Social impact of ChatGPT even in its current form is only getting started, it doesn't need to progress at all to be super disruptive. For example, see the frontpage story about the $80/h writer who was replaced by ChatGPT, and that just happened recently, months after ChatGPT's first release.

We (humans) are getting boiled like the proverbial frog.



But is that because of rapid breakthroughs in tech, or in marketing?

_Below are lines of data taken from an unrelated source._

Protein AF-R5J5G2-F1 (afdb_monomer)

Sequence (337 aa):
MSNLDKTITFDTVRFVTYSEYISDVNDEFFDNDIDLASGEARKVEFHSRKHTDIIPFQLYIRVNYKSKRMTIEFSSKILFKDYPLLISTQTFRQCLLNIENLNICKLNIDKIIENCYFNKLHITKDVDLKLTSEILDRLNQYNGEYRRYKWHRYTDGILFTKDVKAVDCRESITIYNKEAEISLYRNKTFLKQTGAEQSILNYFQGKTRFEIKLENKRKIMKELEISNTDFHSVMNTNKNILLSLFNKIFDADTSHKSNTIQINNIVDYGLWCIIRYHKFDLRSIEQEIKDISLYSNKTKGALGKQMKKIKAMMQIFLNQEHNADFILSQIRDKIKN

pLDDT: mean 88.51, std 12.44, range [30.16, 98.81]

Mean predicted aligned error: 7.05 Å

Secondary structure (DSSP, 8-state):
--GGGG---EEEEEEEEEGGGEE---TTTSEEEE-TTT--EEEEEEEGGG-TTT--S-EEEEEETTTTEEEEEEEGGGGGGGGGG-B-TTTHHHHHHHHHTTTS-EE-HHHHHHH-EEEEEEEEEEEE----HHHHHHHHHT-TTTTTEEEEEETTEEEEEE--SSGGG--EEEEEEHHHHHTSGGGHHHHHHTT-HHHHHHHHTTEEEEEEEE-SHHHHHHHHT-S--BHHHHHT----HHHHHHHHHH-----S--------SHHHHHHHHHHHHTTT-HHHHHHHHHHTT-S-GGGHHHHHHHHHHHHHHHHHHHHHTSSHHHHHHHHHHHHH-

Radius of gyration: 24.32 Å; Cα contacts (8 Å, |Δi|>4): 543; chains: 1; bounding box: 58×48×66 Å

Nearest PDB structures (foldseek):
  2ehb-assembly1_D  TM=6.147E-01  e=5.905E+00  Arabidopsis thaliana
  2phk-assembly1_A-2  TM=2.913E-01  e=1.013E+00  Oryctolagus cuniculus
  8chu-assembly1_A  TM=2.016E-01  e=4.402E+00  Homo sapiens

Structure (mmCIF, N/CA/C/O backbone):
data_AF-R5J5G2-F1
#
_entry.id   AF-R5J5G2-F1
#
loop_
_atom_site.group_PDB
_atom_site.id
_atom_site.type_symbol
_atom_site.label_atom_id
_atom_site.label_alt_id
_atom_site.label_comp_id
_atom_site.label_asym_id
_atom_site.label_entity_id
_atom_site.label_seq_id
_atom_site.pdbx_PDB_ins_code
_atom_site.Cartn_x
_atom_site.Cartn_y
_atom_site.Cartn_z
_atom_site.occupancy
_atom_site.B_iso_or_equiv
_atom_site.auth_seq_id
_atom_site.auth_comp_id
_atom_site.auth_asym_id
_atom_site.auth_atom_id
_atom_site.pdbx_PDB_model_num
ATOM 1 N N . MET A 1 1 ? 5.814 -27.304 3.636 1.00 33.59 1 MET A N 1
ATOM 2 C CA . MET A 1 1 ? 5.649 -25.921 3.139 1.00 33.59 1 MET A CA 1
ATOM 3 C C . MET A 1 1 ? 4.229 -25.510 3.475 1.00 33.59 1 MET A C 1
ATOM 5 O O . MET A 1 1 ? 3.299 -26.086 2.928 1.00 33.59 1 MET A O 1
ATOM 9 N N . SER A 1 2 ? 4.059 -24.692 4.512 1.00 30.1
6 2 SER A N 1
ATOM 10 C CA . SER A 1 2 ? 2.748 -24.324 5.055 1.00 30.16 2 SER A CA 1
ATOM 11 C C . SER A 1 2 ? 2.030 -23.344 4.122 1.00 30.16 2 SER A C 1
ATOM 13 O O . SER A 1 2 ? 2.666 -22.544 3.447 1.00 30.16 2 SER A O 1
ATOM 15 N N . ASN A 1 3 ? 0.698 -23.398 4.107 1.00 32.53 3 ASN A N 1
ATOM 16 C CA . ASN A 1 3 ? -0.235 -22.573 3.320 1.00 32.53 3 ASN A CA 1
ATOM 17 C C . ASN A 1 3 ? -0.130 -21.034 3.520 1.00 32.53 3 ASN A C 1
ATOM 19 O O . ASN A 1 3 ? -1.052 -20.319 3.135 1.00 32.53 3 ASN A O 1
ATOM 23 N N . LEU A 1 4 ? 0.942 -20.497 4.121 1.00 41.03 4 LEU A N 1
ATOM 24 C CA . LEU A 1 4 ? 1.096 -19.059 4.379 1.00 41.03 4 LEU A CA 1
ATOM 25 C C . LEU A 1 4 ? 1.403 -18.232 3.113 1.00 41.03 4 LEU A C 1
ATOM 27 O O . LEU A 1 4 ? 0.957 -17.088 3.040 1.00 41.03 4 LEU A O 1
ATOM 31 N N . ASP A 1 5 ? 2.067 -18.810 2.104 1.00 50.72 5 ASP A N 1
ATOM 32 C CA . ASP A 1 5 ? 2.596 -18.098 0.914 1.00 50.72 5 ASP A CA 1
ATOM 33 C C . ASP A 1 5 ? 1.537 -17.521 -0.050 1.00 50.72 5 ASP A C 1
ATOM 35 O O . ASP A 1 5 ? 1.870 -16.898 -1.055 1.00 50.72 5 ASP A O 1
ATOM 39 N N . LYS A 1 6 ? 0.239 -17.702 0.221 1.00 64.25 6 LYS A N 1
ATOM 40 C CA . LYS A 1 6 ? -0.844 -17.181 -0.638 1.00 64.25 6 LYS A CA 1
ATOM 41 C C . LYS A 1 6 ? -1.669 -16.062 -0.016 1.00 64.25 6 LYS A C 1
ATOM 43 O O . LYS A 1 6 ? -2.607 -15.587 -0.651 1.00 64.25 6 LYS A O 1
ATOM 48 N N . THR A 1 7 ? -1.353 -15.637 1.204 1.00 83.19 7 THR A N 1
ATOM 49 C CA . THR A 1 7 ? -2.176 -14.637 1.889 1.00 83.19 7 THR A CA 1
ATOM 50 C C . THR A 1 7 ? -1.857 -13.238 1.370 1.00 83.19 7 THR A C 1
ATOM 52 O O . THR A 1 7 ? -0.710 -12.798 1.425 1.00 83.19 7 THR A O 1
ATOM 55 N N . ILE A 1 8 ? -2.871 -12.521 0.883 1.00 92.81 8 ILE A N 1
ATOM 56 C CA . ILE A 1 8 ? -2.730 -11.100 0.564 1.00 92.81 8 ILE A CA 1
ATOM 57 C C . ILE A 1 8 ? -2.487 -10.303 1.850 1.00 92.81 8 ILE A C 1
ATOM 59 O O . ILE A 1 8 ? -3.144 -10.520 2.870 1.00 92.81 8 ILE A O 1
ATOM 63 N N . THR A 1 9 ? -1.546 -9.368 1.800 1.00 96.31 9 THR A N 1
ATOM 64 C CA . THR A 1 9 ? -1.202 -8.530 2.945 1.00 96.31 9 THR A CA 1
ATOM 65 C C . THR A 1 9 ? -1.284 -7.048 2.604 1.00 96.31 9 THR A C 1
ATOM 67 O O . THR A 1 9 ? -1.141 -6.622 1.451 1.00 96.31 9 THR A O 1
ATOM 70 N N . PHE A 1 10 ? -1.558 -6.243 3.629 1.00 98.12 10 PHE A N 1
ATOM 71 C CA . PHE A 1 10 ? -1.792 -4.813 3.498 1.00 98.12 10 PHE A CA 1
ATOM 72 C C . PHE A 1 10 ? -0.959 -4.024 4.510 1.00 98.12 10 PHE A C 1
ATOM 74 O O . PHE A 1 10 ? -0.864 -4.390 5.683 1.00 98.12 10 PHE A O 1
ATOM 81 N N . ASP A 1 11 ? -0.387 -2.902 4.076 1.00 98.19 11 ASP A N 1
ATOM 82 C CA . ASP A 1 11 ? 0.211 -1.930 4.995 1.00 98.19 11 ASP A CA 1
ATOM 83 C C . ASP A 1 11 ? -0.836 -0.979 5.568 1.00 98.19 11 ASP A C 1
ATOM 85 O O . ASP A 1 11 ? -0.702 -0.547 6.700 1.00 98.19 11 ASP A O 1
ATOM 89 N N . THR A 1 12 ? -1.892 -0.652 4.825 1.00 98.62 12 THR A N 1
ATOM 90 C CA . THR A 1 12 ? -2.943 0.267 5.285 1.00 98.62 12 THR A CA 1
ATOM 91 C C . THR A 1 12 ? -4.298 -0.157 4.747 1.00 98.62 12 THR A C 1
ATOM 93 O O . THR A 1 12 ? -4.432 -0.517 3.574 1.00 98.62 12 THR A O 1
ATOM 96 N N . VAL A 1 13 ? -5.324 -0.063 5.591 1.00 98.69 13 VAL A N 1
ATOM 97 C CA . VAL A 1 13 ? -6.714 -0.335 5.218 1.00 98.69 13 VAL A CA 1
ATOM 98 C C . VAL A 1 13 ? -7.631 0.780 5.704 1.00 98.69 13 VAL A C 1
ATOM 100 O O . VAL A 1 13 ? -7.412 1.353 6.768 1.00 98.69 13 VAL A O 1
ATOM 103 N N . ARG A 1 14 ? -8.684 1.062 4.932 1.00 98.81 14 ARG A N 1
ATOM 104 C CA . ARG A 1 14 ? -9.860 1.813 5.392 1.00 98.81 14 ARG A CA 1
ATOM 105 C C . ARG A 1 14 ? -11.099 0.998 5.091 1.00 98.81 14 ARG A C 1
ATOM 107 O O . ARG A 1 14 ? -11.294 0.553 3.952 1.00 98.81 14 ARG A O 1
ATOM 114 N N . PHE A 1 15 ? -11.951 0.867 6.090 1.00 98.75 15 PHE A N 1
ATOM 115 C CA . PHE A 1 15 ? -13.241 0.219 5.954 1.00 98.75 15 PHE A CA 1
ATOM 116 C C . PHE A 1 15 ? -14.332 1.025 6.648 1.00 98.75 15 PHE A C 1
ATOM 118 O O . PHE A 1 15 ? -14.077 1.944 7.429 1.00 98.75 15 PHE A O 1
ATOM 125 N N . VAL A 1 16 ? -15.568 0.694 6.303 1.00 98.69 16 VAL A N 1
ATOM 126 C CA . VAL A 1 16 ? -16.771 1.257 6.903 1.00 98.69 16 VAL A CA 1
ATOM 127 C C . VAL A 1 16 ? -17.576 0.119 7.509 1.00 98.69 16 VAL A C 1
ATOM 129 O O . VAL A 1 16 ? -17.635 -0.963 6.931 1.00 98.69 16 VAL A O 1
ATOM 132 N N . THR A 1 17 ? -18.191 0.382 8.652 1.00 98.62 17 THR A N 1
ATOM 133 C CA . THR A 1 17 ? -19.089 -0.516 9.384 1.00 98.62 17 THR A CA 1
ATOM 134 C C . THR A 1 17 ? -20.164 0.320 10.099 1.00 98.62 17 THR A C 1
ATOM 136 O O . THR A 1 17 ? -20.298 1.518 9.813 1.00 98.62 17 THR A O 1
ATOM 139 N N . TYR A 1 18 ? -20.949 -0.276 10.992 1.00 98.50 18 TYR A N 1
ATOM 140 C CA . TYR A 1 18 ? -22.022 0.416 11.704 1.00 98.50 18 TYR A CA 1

GPT 3 is nearly three years old at this point, and was pretty capable at generating text. GPT 3.5 brought substantial improvements, but is also over a year old. ChatGPT is much newer, but mostly remarkable for the better interface, the extensive "safety" efforts, and for being free (as in beer) and immediately accessible without waitlist and application process. Actual text generated by it isn't much different from GPT 3.5, especially for the type of longform content you hire a $80/h writer for. ChatGPT was just launched in a way that allows people to easily experiment and create hype.


I'd like you to look at what you just typed in reference to a product like the iPhone that turned Apple into a trillion dollar company. There were smartphones before the iPhone, but the iPhone redefined the market and all phones after that point use it as the reference.

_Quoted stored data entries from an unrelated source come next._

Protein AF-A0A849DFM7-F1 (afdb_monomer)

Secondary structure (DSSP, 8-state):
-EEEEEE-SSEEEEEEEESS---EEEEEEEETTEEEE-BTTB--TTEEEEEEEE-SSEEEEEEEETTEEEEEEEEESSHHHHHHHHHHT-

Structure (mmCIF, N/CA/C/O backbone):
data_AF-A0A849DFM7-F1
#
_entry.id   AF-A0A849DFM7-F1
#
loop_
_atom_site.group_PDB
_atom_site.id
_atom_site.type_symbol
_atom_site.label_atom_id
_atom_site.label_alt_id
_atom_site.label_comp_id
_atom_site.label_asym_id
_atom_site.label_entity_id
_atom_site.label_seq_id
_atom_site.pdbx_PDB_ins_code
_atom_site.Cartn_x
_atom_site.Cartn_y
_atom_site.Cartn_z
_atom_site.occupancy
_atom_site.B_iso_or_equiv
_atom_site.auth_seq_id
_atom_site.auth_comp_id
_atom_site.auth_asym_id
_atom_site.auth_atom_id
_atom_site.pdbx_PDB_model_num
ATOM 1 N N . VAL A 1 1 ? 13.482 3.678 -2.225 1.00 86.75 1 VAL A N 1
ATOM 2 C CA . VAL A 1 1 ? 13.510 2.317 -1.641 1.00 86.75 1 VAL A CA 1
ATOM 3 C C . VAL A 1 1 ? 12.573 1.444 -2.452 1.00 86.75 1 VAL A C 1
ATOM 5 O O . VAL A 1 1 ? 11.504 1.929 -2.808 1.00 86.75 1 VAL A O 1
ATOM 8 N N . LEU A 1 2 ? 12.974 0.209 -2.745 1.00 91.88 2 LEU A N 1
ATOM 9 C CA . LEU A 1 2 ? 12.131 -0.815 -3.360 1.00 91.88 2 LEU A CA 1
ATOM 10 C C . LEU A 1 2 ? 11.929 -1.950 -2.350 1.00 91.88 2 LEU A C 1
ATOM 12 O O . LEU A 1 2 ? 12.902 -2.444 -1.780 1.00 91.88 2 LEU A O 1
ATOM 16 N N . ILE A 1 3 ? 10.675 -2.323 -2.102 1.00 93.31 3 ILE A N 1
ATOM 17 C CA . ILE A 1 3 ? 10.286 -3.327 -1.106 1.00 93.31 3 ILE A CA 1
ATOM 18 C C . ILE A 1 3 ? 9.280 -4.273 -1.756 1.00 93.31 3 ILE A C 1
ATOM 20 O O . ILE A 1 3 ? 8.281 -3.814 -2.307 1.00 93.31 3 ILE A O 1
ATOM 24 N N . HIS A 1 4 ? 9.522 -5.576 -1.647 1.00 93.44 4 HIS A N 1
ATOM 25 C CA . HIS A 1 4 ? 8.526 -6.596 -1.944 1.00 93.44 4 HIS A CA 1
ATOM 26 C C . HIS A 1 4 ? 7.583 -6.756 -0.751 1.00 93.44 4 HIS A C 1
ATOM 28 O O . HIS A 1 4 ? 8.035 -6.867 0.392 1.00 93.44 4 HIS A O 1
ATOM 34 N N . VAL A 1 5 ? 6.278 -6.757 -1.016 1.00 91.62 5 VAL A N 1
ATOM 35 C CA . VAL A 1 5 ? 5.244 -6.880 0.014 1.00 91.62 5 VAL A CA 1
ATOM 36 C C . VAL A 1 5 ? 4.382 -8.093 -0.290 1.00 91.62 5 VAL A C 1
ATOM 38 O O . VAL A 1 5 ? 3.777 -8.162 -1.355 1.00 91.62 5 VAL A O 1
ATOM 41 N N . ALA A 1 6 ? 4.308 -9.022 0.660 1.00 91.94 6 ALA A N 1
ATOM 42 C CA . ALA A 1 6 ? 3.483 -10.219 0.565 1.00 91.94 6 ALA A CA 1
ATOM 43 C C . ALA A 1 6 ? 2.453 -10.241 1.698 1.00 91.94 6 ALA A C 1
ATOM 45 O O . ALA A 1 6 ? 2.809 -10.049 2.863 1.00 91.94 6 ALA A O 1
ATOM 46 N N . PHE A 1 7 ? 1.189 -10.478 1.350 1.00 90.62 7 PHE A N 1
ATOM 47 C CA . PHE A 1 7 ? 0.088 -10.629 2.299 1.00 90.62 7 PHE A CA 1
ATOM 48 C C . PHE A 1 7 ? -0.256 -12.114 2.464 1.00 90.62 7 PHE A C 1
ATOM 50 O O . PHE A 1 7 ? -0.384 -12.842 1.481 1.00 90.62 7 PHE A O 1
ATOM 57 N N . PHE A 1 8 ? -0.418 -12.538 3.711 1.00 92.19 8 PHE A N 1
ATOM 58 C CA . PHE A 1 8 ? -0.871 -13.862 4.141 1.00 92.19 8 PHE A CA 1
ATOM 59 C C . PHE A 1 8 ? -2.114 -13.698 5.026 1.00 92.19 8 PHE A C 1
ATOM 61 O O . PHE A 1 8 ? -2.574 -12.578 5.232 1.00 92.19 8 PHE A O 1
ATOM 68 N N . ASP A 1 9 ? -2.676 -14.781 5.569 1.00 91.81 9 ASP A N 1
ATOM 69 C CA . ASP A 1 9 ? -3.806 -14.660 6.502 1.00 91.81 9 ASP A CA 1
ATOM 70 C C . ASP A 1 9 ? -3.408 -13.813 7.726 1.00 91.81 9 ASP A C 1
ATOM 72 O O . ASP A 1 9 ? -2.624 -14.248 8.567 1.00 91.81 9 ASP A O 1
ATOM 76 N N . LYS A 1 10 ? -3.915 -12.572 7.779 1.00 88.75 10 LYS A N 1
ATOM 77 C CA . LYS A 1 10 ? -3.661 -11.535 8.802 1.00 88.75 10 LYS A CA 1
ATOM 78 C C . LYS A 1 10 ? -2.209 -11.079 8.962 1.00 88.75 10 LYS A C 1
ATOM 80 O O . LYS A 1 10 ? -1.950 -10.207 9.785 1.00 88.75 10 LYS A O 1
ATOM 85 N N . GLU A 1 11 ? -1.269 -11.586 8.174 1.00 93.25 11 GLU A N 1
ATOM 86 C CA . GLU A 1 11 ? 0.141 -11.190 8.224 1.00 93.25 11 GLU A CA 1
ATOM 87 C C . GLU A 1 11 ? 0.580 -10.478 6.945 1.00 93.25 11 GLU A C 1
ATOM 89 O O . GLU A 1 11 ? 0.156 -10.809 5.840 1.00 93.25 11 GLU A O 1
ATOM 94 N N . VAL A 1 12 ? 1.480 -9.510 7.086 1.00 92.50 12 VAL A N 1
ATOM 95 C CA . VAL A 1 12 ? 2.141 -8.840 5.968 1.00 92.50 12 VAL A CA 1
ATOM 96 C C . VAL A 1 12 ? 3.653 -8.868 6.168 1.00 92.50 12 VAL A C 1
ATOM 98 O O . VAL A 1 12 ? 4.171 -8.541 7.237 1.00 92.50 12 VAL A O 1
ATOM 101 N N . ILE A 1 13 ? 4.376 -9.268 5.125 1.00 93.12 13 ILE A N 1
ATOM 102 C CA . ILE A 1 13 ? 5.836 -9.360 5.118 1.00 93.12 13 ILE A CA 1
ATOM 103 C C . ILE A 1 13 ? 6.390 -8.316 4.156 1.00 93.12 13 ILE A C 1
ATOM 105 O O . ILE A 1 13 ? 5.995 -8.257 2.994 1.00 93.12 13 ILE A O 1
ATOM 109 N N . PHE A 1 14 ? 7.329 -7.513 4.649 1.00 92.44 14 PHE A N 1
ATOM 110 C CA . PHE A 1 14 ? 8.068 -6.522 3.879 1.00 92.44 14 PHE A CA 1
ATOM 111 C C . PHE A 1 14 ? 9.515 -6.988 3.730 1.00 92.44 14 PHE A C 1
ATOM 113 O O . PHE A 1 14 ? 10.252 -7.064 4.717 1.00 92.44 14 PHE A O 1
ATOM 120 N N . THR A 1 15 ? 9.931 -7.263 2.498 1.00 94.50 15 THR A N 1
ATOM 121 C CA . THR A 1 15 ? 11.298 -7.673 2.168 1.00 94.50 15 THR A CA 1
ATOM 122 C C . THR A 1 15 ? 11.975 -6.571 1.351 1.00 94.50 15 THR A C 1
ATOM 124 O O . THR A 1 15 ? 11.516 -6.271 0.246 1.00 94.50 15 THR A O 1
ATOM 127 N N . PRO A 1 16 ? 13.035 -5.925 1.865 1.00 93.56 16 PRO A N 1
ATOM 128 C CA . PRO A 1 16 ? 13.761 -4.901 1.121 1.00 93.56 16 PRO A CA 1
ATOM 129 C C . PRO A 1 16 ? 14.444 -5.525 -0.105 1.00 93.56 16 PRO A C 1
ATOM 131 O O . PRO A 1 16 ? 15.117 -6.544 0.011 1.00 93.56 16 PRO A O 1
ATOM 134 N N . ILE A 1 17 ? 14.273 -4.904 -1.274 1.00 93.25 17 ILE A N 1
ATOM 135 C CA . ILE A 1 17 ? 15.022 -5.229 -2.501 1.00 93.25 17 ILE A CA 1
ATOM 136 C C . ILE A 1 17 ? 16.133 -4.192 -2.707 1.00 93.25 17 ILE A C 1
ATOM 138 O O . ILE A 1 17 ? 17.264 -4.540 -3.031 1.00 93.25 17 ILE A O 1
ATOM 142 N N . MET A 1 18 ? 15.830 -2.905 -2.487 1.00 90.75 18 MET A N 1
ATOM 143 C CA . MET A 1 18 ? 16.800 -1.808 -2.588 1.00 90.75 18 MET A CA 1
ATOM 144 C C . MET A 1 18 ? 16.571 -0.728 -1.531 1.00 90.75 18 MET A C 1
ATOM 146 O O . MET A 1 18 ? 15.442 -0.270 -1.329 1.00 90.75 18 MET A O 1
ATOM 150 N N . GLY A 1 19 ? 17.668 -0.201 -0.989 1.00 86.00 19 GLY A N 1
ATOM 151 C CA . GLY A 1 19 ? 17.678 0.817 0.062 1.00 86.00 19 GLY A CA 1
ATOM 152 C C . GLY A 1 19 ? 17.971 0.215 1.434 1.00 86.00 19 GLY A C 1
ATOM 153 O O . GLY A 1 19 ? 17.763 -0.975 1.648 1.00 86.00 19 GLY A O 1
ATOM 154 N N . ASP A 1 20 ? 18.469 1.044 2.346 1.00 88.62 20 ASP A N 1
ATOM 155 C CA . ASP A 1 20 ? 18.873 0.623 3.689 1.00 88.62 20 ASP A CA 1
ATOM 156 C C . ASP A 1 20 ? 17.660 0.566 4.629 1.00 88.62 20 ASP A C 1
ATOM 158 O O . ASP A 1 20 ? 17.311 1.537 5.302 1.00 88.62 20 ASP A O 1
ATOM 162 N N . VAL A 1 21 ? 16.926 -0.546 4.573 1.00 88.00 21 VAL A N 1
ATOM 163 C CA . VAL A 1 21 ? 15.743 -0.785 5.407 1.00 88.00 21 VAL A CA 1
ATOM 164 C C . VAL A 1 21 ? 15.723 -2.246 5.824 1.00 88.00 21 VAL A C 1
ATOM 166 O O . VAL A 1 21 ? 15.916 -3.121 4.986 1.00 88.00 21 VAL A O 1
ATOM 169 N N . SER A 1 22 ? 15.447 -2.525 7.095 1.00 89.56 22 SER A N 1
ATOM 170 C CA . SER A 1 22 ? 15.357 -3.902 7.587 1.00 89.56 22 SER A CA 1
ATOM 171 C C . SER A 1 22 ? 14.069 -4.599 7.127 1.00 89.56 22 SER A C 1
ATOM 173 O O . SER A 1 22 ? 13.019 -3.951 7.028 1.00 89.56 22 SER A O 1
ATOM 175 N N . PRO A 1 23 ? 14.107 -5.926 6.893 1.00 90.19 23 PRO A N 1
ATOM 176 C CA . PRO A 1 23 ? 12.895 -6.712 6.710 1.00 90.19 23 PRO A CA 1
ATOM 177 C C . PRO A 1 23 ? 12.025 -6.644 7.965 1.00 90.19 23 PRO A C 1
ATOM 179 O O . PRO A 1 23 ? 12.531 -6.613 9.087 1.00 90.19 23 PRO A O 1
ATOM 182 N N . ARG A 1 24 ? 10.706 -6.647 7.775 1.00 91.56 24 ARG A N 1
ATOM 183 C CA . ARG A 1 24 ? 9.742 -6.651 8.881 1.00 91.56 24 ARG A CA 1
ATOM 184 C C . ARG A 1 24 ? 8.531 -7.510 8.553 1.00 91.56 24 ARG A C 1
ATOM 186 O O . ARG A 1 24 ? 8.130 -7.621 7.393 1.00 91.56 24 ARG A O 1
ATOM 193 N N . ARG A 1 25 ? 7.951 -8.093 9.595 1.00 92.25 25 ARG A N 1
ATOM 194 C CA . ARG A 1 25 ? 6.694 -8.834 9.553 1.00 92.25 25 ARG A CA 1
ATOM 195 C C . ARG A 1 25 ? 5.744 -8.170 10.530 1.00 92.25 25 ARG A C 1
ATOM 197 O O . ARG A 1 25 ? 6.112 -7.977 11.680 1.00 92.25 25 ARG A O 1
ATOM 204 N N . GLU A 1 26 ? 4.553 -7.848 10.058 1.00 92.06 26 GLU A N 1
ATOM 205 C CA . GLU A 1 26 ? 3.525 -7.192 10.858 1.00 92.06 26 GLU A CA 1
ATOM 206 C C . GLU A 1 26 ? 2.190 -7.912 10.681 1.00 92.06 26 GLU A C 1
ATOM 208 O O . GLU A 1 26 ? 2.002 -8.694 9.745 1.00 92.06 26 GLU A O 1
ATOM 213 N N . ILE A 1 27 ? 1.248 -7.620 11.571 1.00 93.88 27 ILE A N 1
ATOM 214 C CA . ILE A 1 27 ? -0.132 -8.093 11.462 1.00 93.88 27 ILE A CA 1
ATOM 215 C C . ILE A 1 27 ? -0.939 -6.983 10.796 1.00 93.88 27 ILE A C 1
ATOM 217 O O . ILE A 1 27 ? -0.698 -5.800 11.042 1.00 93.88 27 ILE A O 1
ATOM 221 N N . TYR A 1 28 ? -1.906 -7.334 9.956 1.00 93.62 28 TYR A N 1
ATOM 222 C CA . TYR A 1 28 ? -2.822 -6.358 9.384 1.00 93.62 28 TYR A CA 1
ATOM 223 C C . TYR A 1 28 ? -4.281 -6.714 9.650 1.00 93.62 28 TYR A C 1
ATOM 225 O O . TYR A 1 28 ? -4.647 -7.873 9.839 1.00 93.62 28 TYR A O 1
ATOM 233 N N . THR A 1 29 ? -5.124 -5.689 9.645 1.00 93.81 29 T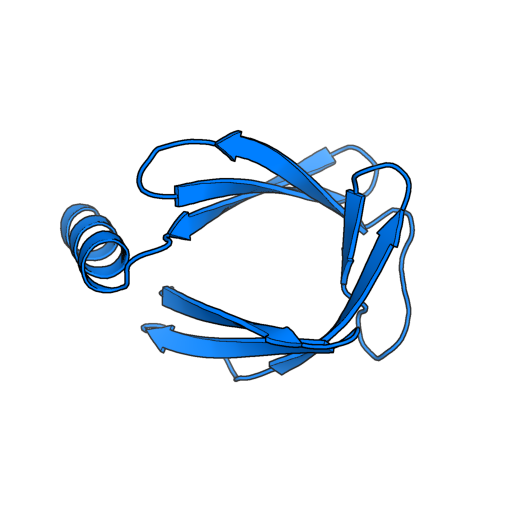HR A N 1
ATOM 234 C CA . THR A 1 29 ? -6.578 -5.830 9.617 1.00 93.81 29 THR A CA 1
ATOM 235 C C . THR A 1 29 ? -7.174 -4.840 8.625 1.00 93.81 29 THR A C 1
ATOM 237 O O . THR A 1 29 ? -6.556 -3.827 8.282 1.00 93.81 29 THR A O 1
ATOM 240 N N . ILE A 1 30 ? -8.370 -5.151 8.139 1.00 91.25 30 ILE A N 1
ATOM 241 C CA . ILE A 1 30 ? -9.134 -4.286 7.248 1.00 91.25 30 ILE A CA 1
ATOM 242 C C . ILE A 1 30 ? -10.445 -3.965 7.951 1.00 91.25 30 ILE A C 1
ATOM 244 O O . ILE A 1 30 ? -11.199 -4.869 8.299 1.00 91.25 30 ILE A O 1
ATOM 248 N N . ASP A 1 31 ? -10.715 -2.679 8.135 1.00 92.44 31 ASP A N 1
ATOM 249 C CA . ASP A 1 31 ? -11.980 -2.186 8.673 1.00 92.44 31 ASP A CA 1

People who made money with their phone had fully adopted Blackberry devices long before the iPhone came around. It may not have been as fun or slick, but when $80/hr. was on the line you weren't exactly going to wait around until something better showed up like the average consumer could.

The parent is right. The success of ChatGPT in business is that it brought awareness of the capabilities of GPT that OpenAI struggled to communicate beforehand. It was a breakthrough in marketing, less so a breakthrough in tech.


Engineers rarely become billionaires, salespeople do.

You could have the best most magic product on earth and sell one of them versus the person that puts it in a pretty box and lets grandma use it easily.

This is something that many people on HN seemingly have to relearn in every big innovation that comes out.


>We (humans) are getting boiled like the proverbial frog.

This is such a primitive way of thinking. It's more of an instinct, where you consider by default that your sole value is in your ability to generate/work. Why the hell are we working for? Isn't it to improve our lives? Or should we improve them up to the point where we still have to work? Why not use the tech itself to find better ways of organizing ourselves, without needing to work so much? UBI and things like that. Why be such limited? Why only develop tech up to the point where we would have to work less but not at all, and who decides where that point is? There's so much wrong in this framework of thinking.


GPT4 is really bad at writing. It is noticeably generic.